В IX веке одним из центров борьбы с иконоборчеством стал Студийский монастырь, настоятель которого, Феодор Студит, проявил ум и мужество в качестве фактического вождя иконопочитателей. Однако при иконоборце Льве V сторонники царской политики находились в том числе и среди монахов. Двое из трех патриархов-иконоборцев IX столетия – Антоний I и Иоанн VII Грамматик – до своего поставления во епископы были настоятелями монастырей. В конце правления Никифора I некий «лжеподвижник» Николай со своими сторонниками проповедовал против иконопочитания[16]. Некий монах-предсказатель повлиял на решение Льва V вернуться к иконоборческой политике Исаврийской династии[17]. Правление последнего императора-иконоборца, Феофила, было отмечено страданиями двух палестинских монахов, Феофана и Феодора Начертанных, а также монаха-иконописца Лазаря[18]. При этом окончательная победа над иконоборчеством, как и первоначальное торжество ереси, проходила под эгидой имперской власти и с благословения белого духовенства; «торжество православия» не было торжеством Студийского монастыря и его партии.

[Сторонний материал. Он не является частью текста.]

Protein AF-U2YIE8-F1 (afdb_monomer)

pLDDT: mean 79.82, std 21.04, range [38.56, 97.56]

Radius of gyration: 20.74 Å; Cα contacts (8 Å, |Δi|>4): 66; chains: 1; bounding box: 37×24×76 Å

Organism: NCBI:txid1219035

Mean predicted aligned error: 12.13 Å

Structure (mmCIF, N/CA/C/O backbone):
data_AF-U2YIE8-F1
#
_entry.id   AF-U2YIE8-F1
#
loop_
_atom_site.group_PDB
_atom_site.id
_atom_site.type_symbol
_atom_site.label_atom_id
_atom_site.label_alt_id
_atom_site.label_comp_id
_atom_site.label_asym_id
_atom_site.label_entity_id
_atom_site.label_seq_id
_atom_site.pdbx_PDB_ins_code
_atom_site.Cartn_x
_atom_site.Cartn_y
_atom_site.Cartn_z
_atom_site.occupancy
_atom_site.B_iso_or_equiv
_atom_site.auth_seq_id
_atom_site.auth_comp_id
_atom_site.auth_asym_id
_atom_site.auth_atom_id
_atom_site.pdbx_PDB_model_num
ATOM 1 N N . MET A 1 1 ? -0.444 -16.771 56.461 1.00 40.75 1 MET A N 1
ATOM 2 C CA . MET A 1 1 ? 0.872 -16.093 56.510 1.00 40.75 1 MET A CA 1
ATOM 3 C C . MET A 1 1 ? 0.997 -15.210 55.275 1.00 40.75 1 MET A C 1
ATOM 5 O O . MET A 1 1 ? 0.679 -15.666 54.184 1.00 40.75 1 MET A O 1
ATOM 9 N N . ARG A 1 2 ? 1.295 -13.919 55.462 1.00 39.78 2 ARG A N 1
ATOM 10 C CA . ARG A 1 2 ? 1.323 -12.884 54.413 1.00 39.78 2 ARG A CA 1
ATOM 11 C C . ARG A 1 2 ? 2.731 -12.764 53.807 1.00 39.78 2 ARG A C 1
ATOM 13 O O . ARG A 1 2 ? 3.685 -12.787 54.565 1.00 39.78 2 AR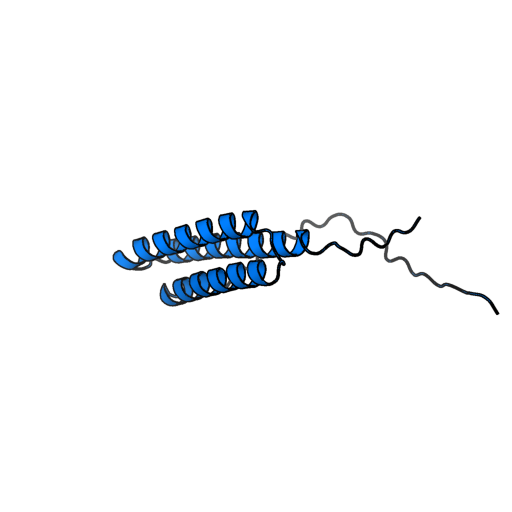G A O 1
ATOM 20 N N . LYS A 1 3 ? 2.764 -12.542 52.482 1.00 38.56 3 LYS A N 1
ATOM 21 C CA . LYS A 1 3 ? 3.647 -11.653 51.687 1.00 38.56 3 LYS A CA 1
ATOM 22 C C . LYS A 1 3 ? 5.154 -11.643 51.989 1.00 38.56 3 LYS A C 1
ATOM 24 O O . LYS A 1 3 ? 5.512 -11.153 53.042 1.00 38.56 3 LYS A O 1
ATOM 29 N N . PHE A 1 4 ? 5.983 -11.870 50.960 1.00 39.94 4 PHE A N 1
ATOM 30 C CA . PHE A 1 4 ? 7.090 -10.959 50.615 1.00 39.94 4 PHE A CA 1
ATOM 31 C C . PHE A 1 4 ? 7.324 -10.910 49.098 1.00 39.94 4 PHE A C 1
ATOM 33 O O . PHE A 1 4 ? 7.405 -11.932 48.423 1.00 39.94 4 PHE A O 1
ATOM 40 N N . MET A 1 5 ? 7.370 -9.679 48.588 1.00 47.09 5 MET A N 1
ATOM 41 C CA . MET A 1 5 ? 7.837 -9.290 47.261 1.00 47.09 5 MET A CA 1
ATOM 42 C C . MET A 1 5 ? 9.363 -9.357 47.204 1.00 47.09 5 MET A C 1
ATOM 44 O O . MET A 1 5 ? 10.001 -8.936 48.164 1.00 47.09 5 MET A O 1
ATOM 48 N N . ILE A 1 6 ? 9.928 -9.703 46.045 1.00 50.62 6 ILE A N 1
ATOM 49 C CA . ILE A 1 6 ? 11.180 -9.094 45.581 1.00 50.62 6 ILE A CA 1
ATOM 50 C C . ILE A 1 6 ? 10.969 -8.677 44.127 1.00 50.62 6 ILE A C 1
ATOM 52 O O . ILE A 1 6 ? 10.796 -9.497 43.230 1.00 50.62 6 ILE A O 1
ATOM 56 N N . ALA A 1 7 ? 10.900 -7.362 43.950 1.00 46.75 7 ALA A N 1
ATOM 57 C CA . ALA A 1 7 ? 11.029 -6.677 42.685 1.00 46.75 7 ALA A CA 1
ATOM 58 C C . ALA A 1 7 ? 12.521 -6.517 42.380 1.00 46.75 7 ALA A C 1
ATOM 60 O O . ALA A 1 7 ? 13.282 -6.119 43.261 1.00 46.75 7 ALA A O 1
ATOM 61 N N . THR A 1 8 ? 12.915 -6.744 41.133 1.00 48.28 8 THR A N 1
ATOM 62 C CA . THR A 1 8 ? 14.196 -6.263 40.613 1.00 48.28 8 THR A CA 1
ATOM 63 C C . THR A 1 8 ? 13.881 -5.294 39.478 1.00 48.28 8 THR A C 1
ATOM 65 O O . THR A 1 8 ? 13.320 -5.715 38.464 1.00 48.28 8 THR A O 1
ATOM 68 N N . PRO A 1 9 ? 14.152 -3.989 39.642 1.00 48.62 9 PRO A N 1
ATOM 69 C CA . PRO A 1 9 ? 13.927 -3.007 38.600 1.00 48.62 9 PRO A CA 1
ATOM 70 C C . PRO A 1 9 ? 15.103 -3.059 37.620 1.00 48.62 9 PRO A C 1
ATOM 72 O O . PRO A 1 9 ? 16.251 -2.863 38.009 1.00 48.62 9 PRO A O 1
ATOM 75 N N . LEU A 1 10 ? 14.827 -3.295 36.340 1.00 45.53 10 LEU A N 1
ATOM 76 C CA . LEU A 1 10 ? 15.761 -2.952 35.270 1.00 45.53 10 LEU A CA 1
ATOM 77 C C . LEU A 1 10 ? 15.460 -1.509 34.866 1.00 45.53 10 LEU A C 1
ATOM 79 O O . LEU A 1 10 ? 14.509 -1.232 34.137 1.00 45.53 10 LEU A O 1
ATOM 83 N N . ALA A 1 11 ? 16.232 -0.588 35.435 1.00 48.25 11 ALA A N 1
ATOM 84 C CA . ALA A 1 11 ? 16.202 0.822 35.096 1.00 48.25 11 ALA A CA 1
ATOM 85 C C . ALA A 1 11 ? 17.171 1.132 33.940 1.00 48.25 11 ALA A C 1
ATOM 87 O O . ALA A 1 11 ? 18.300 0.656 33.931 1.00 48.25 11 ALA A O 1
ATOM 88 N N . LEU A 1 12 ? 16.693 2.011 33.053 1.00 42.22 12 LEU A N 1
ATOM 89 C CA . LEU A 1 12 ? 17.413 3.006 32.244 1.00 42.22 12 LEU A CA 1
ATOM 90 C C . LEU A 1 12 ? 18.485 2.562 31.226 1.00 42.22 12 LEU A C 1
ATOM 92 O O . LEU A 1 12 ? 19.601 2.204 31.580 1.00 42.22 12 LEU A O 1
ATOM 96 N N . ALA A 1 13 ? 18.216 2.868 29.952 1.00 41.12 13 ALA A N 1
ATOM 97 C CA . ALA A 1 13 ? 19.219 3.481 29.080 1.00 41.12 13 ALA A CA 1
ATOM 98 C C . ALA A 1 13 ? 18.541 4.451 28.097 1.00 41.12 13 ALA A C 1
ATOM 100 O O . ALA A 1 13 ? 17.799 4.052 27.201 1.00 41.12 13 ALA A O 1
ATOM 101 N N . ALA A 1 14 ? 18.794 5.743 28.299 1.00 45.41 14 ALA A N 1
ATOM 102 C CA . ALA A 1 14 ? 18.651 6.764 27.276 1.00 45.41 14 ALA A CA 1
ATOM 103 C C . ALA A 1 14 ? 19.854 6.693 26.313 1.00 45.41 14 ALA A C 1
ATOM 105 O O . ALA A 1 14 ? 20.949 6.320 26.722 1.00 45.41 14 ALA A 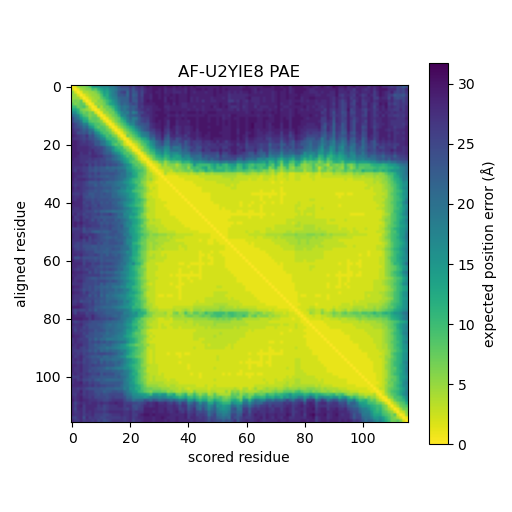O 1
ATOM 106 N N . ALA A 1 15 ? 19.631 7.120 25.067 1.00 47.50 15 ALA A N 1
ATOM 107 C CA . ALA A 1 15 ? 20.627 7.404 24.029 1.00 47.50 15 ALA A CA 1
ATOM 108 C C . ALA A 1 15 ? 21.425 6.216 23.449 1.00 47.50 15 ALA A C 1
ATOM 110 O O . ALA A 1 15 ? 22.593 5.997 23.746 1.00 47.50 15 ALA A O 1
ATOM 111 N N . ALA A 1 16 ? 20.829 5.579 22.444 1.00 40.00 16 ALA A N 1
ATOM 112 C CA . ALA A 1 16 ? 21.531 5.303 21.197 1.00 40.00 16 ALA A CA 1
ATOM 113 C C . ALA A 1 16 ? 20.505 5.422 20.066 1.00 40.00 16 ALA A C 1
ATOM 115 O O . ALA A 1 16 ? 19.598 4.596 19.961 1.00 40.00 16 ALA A O 1
ATOM 116 N N . VAL A 1 17 ? 20.632 6.444 19.211 1.00 50.84 17 VAL A N 1
ATOM 117 C CA . VAL A 1 17 ? 20.092 6.348 17.850 1.00 50.84 17 VAL A CA 1
ATOM 118 C C . VAL A 1 17 ? 20.941 5.281 17.177 1.00 50.84 17 VAL A C 1
ATOM 120 O O . VAL A 1 17 ? 21.924 5.562 16.498 1.00 50.84 17 VAL A O 1
ATOM 123 N N . LEU A 1 18 ? 20.606 4.021 17.437 1.00 40.84 18 LEU A N 1
ATOM 124 C CA . LEU A 1 18 ? 20.960 2.961 16.528 1.00 40.84 18 LEU A CA 1
ATOM 125 C C . LEU A 1 18 ? 20.245 3.366 15.247 1.00 40.84 18 LEU A C 1
ATOM 127 O O . LEU A 1 18 ? 19.018 3.296 15.162 1.00 40.84 18 LEU A O 1
ATOM 131 N N . ALA A 1 19 ? 21.009 3.829 14.261 1.00 52.47 19 ALA A N 1
ATOM 132 C CA . ALA A 1 19 ? 20.639 3.628 12.878 1.00 52.47 19 ALA A CA 1
ATOM 133 C C . ALA A 1 19 ? 20.546 2.110 12.713 1.00 52.47 19 ALA A C 1
ATOM 135 O O . ALA A 1 19 ? 21.484 1.454 12.267 1.00 52.47 19 ALA A O 1
ATOM 136 N N . THR A 1 20 ? 19.439 1.530 13.187 1.00 52.50 20 THR A N 1
ATOM 137 C CA . THR A 1 20 ? 19.041 0.184 12.834 1.00 52.50 20 THR A CA 1
ATOM 138 C C . THR A 1 20 ? 19.117 0.205 11.323 1.00 52.50 20 THR A C 1
ATOM 140 O O . THR A 1 20 ? 18.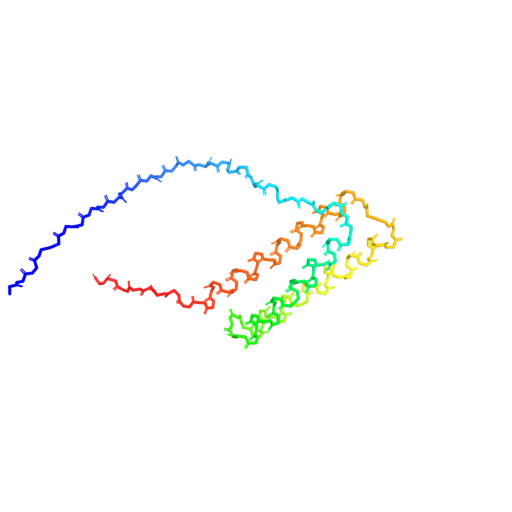442 1.064 10.737 1.00 52.50 20 THR A O 1
ATOM 143 N N . PRO A 1 21 ? 19.963 -0.618 10.678 1.00 39.84 21 PRO A N 1
ATOM 144 C CA . PRO A 1 21 ? 19.867 -0.755 9.243 1.00 39.84 21 PRO A CA 1
ATOM 145 C C . PRO A 1 21 ? 18.403 -1.089 9.017 1.00 39.84 21 PRO A C 1
ATOM 147 O O . PRO A 1 21 ? 17.929 -2.114 9.516 1.00 39.84 21 PRO A O 1
ATOM 150 N N . ALA A 1 22 ? 17.670 -0.147 8.413 1.00 50.53 22 ALA A N 1
ATOM 151 C CA . ALA A 1 22 ? 16.298 -0.360 8.015 1.00 50.53 22 ALA A CA 1
ATOM 152 C C . ALA A 1 22 ? 16.403 -1.614 7.175 1.00 50.53 22 ALA A C 1
ATOM 154 O O . ALA A 1 22 ? 17.031 -1.579 6.117 1.00 50.53 22 ALA A O 1
ATOM 155 N N . SER A 1 23 ? 16.000 -2.742 7.759 1.00 45.28 23 SER A N 1
ATOM 156 C CA . SER A 1 23 ? 16.264 -4.047 7.191 1.00 45.28 23 SER A CA 1
ATOM 157 C C . SER A 1 23 ? 15.528 -3.991 5.878 1.00 45.28 23 SER A C 1
ATOM 159 O O . SER A 1 23 ? 14.299 -3.929 5.880 1.00 45.28 23 SER A O 1
ATOM 161 N N . ALA A 1 24 ? 16.282 -3.807 4.794 1.00 49.94 24 ALA A N 1
ATOM 162 C CA . ALA A 1 24 ? 15.710 -3.608 3.487 1.00 49.94 24 ALA A CA 1
ATOM 163 C C . ALA A 1 24 ? 14.933 -4.890 3.248 1.00 49.94 24 ALA A C 1
ATOM 165 O O . ALA A 1 24 ? 15.538 -5.955 3.101 1.00 49.94 24 ALA A O 1
ATOM 166 N N . ALA A 1 25 ? 13.605 -4.800 3.357 1.00 53.88 25 ALA A N 1
ATOM 167 C CA . ALA A 1 25 ? 12.736 -5.925 3.095 1.00 53.88 25 ALA A CA 1
ATOM 168 C C . ALA A 1 25 ? 13.186 -6.502 1.746 1.00 53.88 25 ALA A C 1
ATOM 170 O O . ALA A 1 25 ? 13.538 -5.712 0.860 1.00 53.88 25 ALA A O 1
ATOM 171 N N . PRO A 1 26 ? 13.280 -7.836 1.600 1.00 57.56 26 PRO A N 1
ATOM 172 C CA . PRO A 1 26 ? 13.673 -8.425 0.333 1.00 57.56 26 PRO A CA 1
ATOM 173 C C . PRO A 1 26 ? 12.737 -7.880 -0.750 1.00 57.56 26 PRO A C 1
ATOM 175 O O . PRO A 1 26 ? 11.565 -8.240 -0.802 1.00 57.56 26 PRO A O 1
ATOM 178 N N . GLY A 1 27 ? 13.238 -6.938 -1.552 1.00 66.19 27 GLY A N 1
ATOM 179 C CA . GLY A 1 27 ? 12.427 -6.268 -2.557 1.00 66.19 27 GLY A CA 1
ATOM 180 C C . GLY A 1 27 ? 11.968 -7.282 -3.595 1.00 66.19 27 GLY A C 1
ATOM 181 O O . GLY A 1 27 ? 12.693 -8.235 -3.899 1.00 66.19 27 GLY A O 1
ATOM 182 N N . PHE A 1 28 ? 10.772 -7.085 -4.147 1.00 81.00 28 PHE A N 1
ATOM 183 C CA . PHE A 1 28 ? 10.227 -8.009 -5.139 1.00 81.00 28 PHE A CA 1
ATOM 184 C C . PHE A 1 28 ? 11.192 -8.223 -6.301 1.00 81.00 28 PHE A C 1
ATOM 186 O O . PHE A 1 28 ? 11.709 -7.274 -6.894 1.00 81.00 28 PHE A O 1
ATOM 193 N N . THR A 1 29 ? 11.408 -9.490 -6.647 1.00 76.38 29 THR A N 1
ATOM 194 C CA . THR A 1 29 ? 12.245 -9.880 -7.787 1.00 76.38 29 THR A CA 1
ATOM 195 C C . THR A 1 29 ? 11.460 -9.854 -9.093 1.00 76.38 29 THR A C 1
ATOM 197 O O . THR A 1 29 ? 12.054 -9.731 -10.161 1.00 76.38 29 THR A O 1
ATOM 200 N N . ASN A 1 30 ? 10.128 -9.942 -9.033 1.00 85.31 30 ASN A N 1
ATOM 201 C CA . ASN A 1 30 ? 9.263 -9.839 -10.201 1.00 85.31 30 ASN A CA 1
ATOM 202 C C . ASN A 1 30 ? 7.879 -9.264 -9.851 1.00 85.31 30 ASN A C 1
ATOM 204 O O . ASN A 1 30 ? 7.447 -9.254 -8.699 1.00 85.31 30 ASN A O 1
ATOM 208 N N . GLY A 1 31 ? 7.147 -8.811 -10.872 1.00 88.69 31 GLY A N 1
ATOM 209 C CA . GLY A 1 31 ? 5.807 -8.250 -10.682 1.00 88.69 31 GLY A CA 1
ATOM 210 C C . GLY A 1 31 ? 4.751 -9.265 -10.239 1.00 88.69 31 GLY A C 1
ATOM 211 O O . GLY A 1 31 ? 3.726 -8.874 -9.688 1.00 88.69 31 GLY A O 1
ATOM 212 N N . ARG A 1 32 ? 4.983 -10.571 -10.435 1.00 92.06 32 ARG A N 1
ATOM 213 C CA . ARG A 1 32 ? 4.057 -11.618 -9.969 1.00 92.06 32 ARG A CA 1
ATOM 214 C C . ARG A 1 32 ? 4.026 -11.694 -8.444 1.00 92.06 32 ARG A C 1
ATOM 216 O O . ARG A 1 32 ? 2.942 -11.766 -7.879 1.00 92.06 32 ARG A O 1
ATOM 223 N N . GLN A 1 33 ? 5.186 -11.613 -7.792 1.00 91.75 33 GLN A N 1
ATOM 224 C CA . GLN A 1 33 ? 5.276 -11.540 -6.331 1.00 91.75 33 GLN A CA 1
ATOM 225 C C . GLN A 1 33 ? 4.531 -10.314 -5.795 1.00 91.75 33 GLN A C 1
ATOM 227 O O . GLN A 1 33 ? 3.719 -10.445 -4.886 1.00 91.75 33 GLN A O 1
ATOM 232 N N . ALA A 1 34 ? 4.726 -9.142 -6.412 1.00 92.19 34 ALA A N 1
ATOM 233 C CA . ALA A 1 34 ? 4.018 -7.928 -6.010 1.00 92.19 34 ALA A CA 1
ATOM 234 C C . ALA A 1 34 ? 2.487 -8.092 -6.100 1.00 92.19 34 ALA A C 1
ATOM 236 O O . ALA A 1 34 ? 1.781 -7.726 -5.165 1.00 92.19 34 ALA A O 1
ATOM 237 N N . ALA A 1 35 ? 1.968 -8.703 -7.173 1.00 94.00 35 ALA A N 1
ATOM 238 C CA . ALA A 1 35 ? 0.535 -8.987 -7.300 1.00 94.00 35 ALA A CA 1
ATOM 239 C C . ALA A 1 35 ? 0.022 -9.917 -6.190 1.00 94.00 35 ALA A C 1
ATOM 241 O O . ALA A 1 35 ? -1.012 -9.653 -5.582 1.00 94.00 35 ALA A O 1
ATOM 242 N N . GLN A 1 36 ? 0.758 -10.995 -5.900 1.00 95.38 36 GLN A N 1
ATOM 243 C CA . GLN A 1 36 ? 0.396 -11.943 -4.843 1.00 95.38 36 GLN A CA 1
ATOM 244 C C . GLN A 1 36 ? 0.343 -11.274 -3.469 1.00 95.38 36 GLN A C 1
ATOM 246 O O . GLN A 1 36 ? -0.515 -11.612 -2.659 1.00 95.38 36 GLN A O 1
ATOM 251 N N . GLU A 1 37 ? 1.245 -10.336 -3.204 1.00 94.5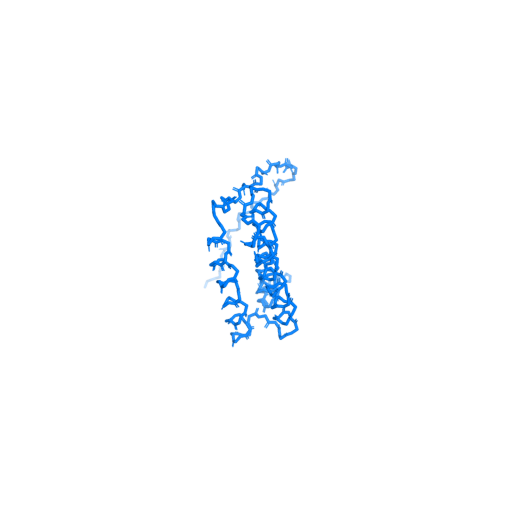0 37 GLU A N 1
ATOM 252 C CA . GLU A 1 37 ? 1.315 -9.597 -1.945 1.00 94.50 37 GLU A CA 1
ATOM 253 C C . GLU A 1 37 ? 0.173 -8.594 -1.793 1.00 94.50 37 GLU A C 1
ATOM 255 O O . GLU A 1 37 ? -0.420 -8.517 -0.719 1.00 94.50 37 GLU A O 1
ATOM 260 N N . ILE A 1 38 ? -0.192 -7.886 -2.866 1.00 95.56 38 ILE A N 1
ATOM 261 C CA . ILE A 1 38 ? -1.361 -6.992 -2.878 1.00 95.56 38 ILE A CA 1
ATOM 262 C C . ILE A 1 38 ? -2.636 -7.791 -2.582 1.00 95.56 38 ILE A C 1
ATOM 264 O O . ILE A 1 38 ? -3.400 -7.448 -1.686 1.00 95.56 38 ILE A O 1
ATOM 268 N N . GLN A 1 39 ? -2.792 -8.932 -3.246 1.00 96.75 39 GLN A N 1
ATOM 269 C CA . GLN A 1 39 ? -3.917 -9.846 -3.059 1.00 96.75 39 GLN A CA 1
ATOM 270 C C . GLN A 1 39 ? -3.957 -10.475 -1.656 1.00 96.75 39 GLN A C 1
ATOM 272 O O . GLN A 1 39 ? -5.016 -10.711 -1.077 1.00 96.75 39 GLN A O 1
ATOM 277 N N . GLN A 1 40 ? -2.796 -10.785 -1.075 1.00 96.06 40 GLN A N 1
ATOM 278 C CA . GL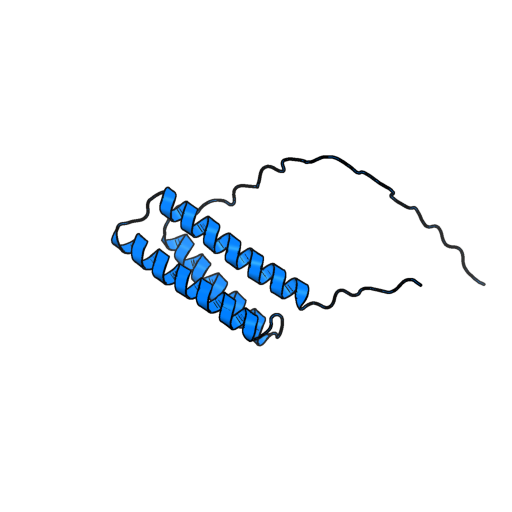N A 1 40 ? -2.724 -11.239 0.315 1.00 96.06 40 GLN A CA 1
ATOM 279 C C . GLN A 1 40 ? -3.127 -10.139 1.292 1.00 96.06 40 GLN A C 1
ATOM 281 O O . GLN A 1 40 ? -3.770 -10.443 2.296 1.00 96.06 40 GLN A O 1
ATOM 286 N N . LEU A 1 41 ? -2.740 -8.898 1.009 1.00 95.75 41 LEU A N 1
ATOM 287 C CA . LEU A 1 41 ? -3.051 -7.742 1.831 1.00 95.75 41 LEU A CA 1
ATOM 288 C C . LEU A 1 41 ? -4.553 -7.440 1.830 1.00 95.75 41 LEU A C 1
ATOM 290 O O . LEU A 1 41 ? -5.114 -7.300 2.910 1.00 95.75 41 LEU A O 1
ATOM 294 N N . GLU A 1 42 ? -5.206 -7.458 0.666 1.00 96.50 42 GLU A N 1
ATOM 295 C CA . GLU A 1 42 ? -6.670 -7.363 0.528 1.00 96.50 42 GLU A CA 1
ATOM 296 C C . GLU A 1 42 ? -7.380 -8.361 1.458 1.00 96.50 42 GLU A C 1
ATOM 298 O O . GLU A 1 42 ? -8.080 -7.988 2.399 1.00 96.50 42 GLU A O 1
ATOM 303 N N . ARG A 1 43 ? -7.040 -9.651 1.327 1.00 97.31 43 ARG A N 1
ATOM 304 C CA . ARG A 1 43 ? -7.589 -10.720 2.177 1.00 97.31 43 ARG A CA 1
ATOM 305 C C . ARG A 1 43 ? -7.272 -10.558 3.664 1.00 97.31 43 ARG A C 1
ATOM 307 O O . ARG A 1 43 ? -7.914 -11.192 4.505 1.00 97.31 43 ARG A O 1
ATOM 314 N N . GLN A 1 44 ? -6.209 -9.844 4.025 1.00 95.69 44 GLN A N 1
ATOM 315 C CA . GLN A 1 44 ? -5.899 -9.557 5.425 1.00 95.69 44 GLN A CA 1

Рис. 3. Патриарх Никифор. Миниатюра из Псалтыри Феодора Кесарийского. 1066 год

Следует признать, что известное выражение «иконоборчество в действии – это монахоборчество» не находит себе подтверждения в исторических источниках. В связи с этим порой встречаются рассуждения, что монашеская духовность и иконопочитание суть две стороны созерцательного христианства, которые, как минимум, дополняют и поддерживают друг друга. Но с тем же успехом можно заявлять, что монашеская традиция с ее отрицанием мира, скорее окажется безразличное, а то и вовсе враждебной, к материальным составляющим духовной жизни; что иконоборцы с их призывами к «более духовному» благочестию имели больше шансов найти поддержку среди наиболее строгой части монашествующих[19]. Порой говорят о финансовой связи монашества с иконопочитанием, поскольку именно при монастырях находились крупнейшие иконописные мастерские. Однако если речь идет о временах иконоборчества, то и этот постулат оказывается лишен документальных подтверждений. В период между двумя эпизодами иконоборчества (787-815 гг.) среди монахов было несколько известных иконописцев, и монашеская среда, в целом, была более других заинтересована в восстановлении иконопочитания[20]. Но для VIII века у нас нет свидетельств того, что иконописание находилось в руках монахов; нельзя даже утверждать, что от иконописцев в тот период требовались какие-то особые внутренние качества помимо чисто художественных умений[21].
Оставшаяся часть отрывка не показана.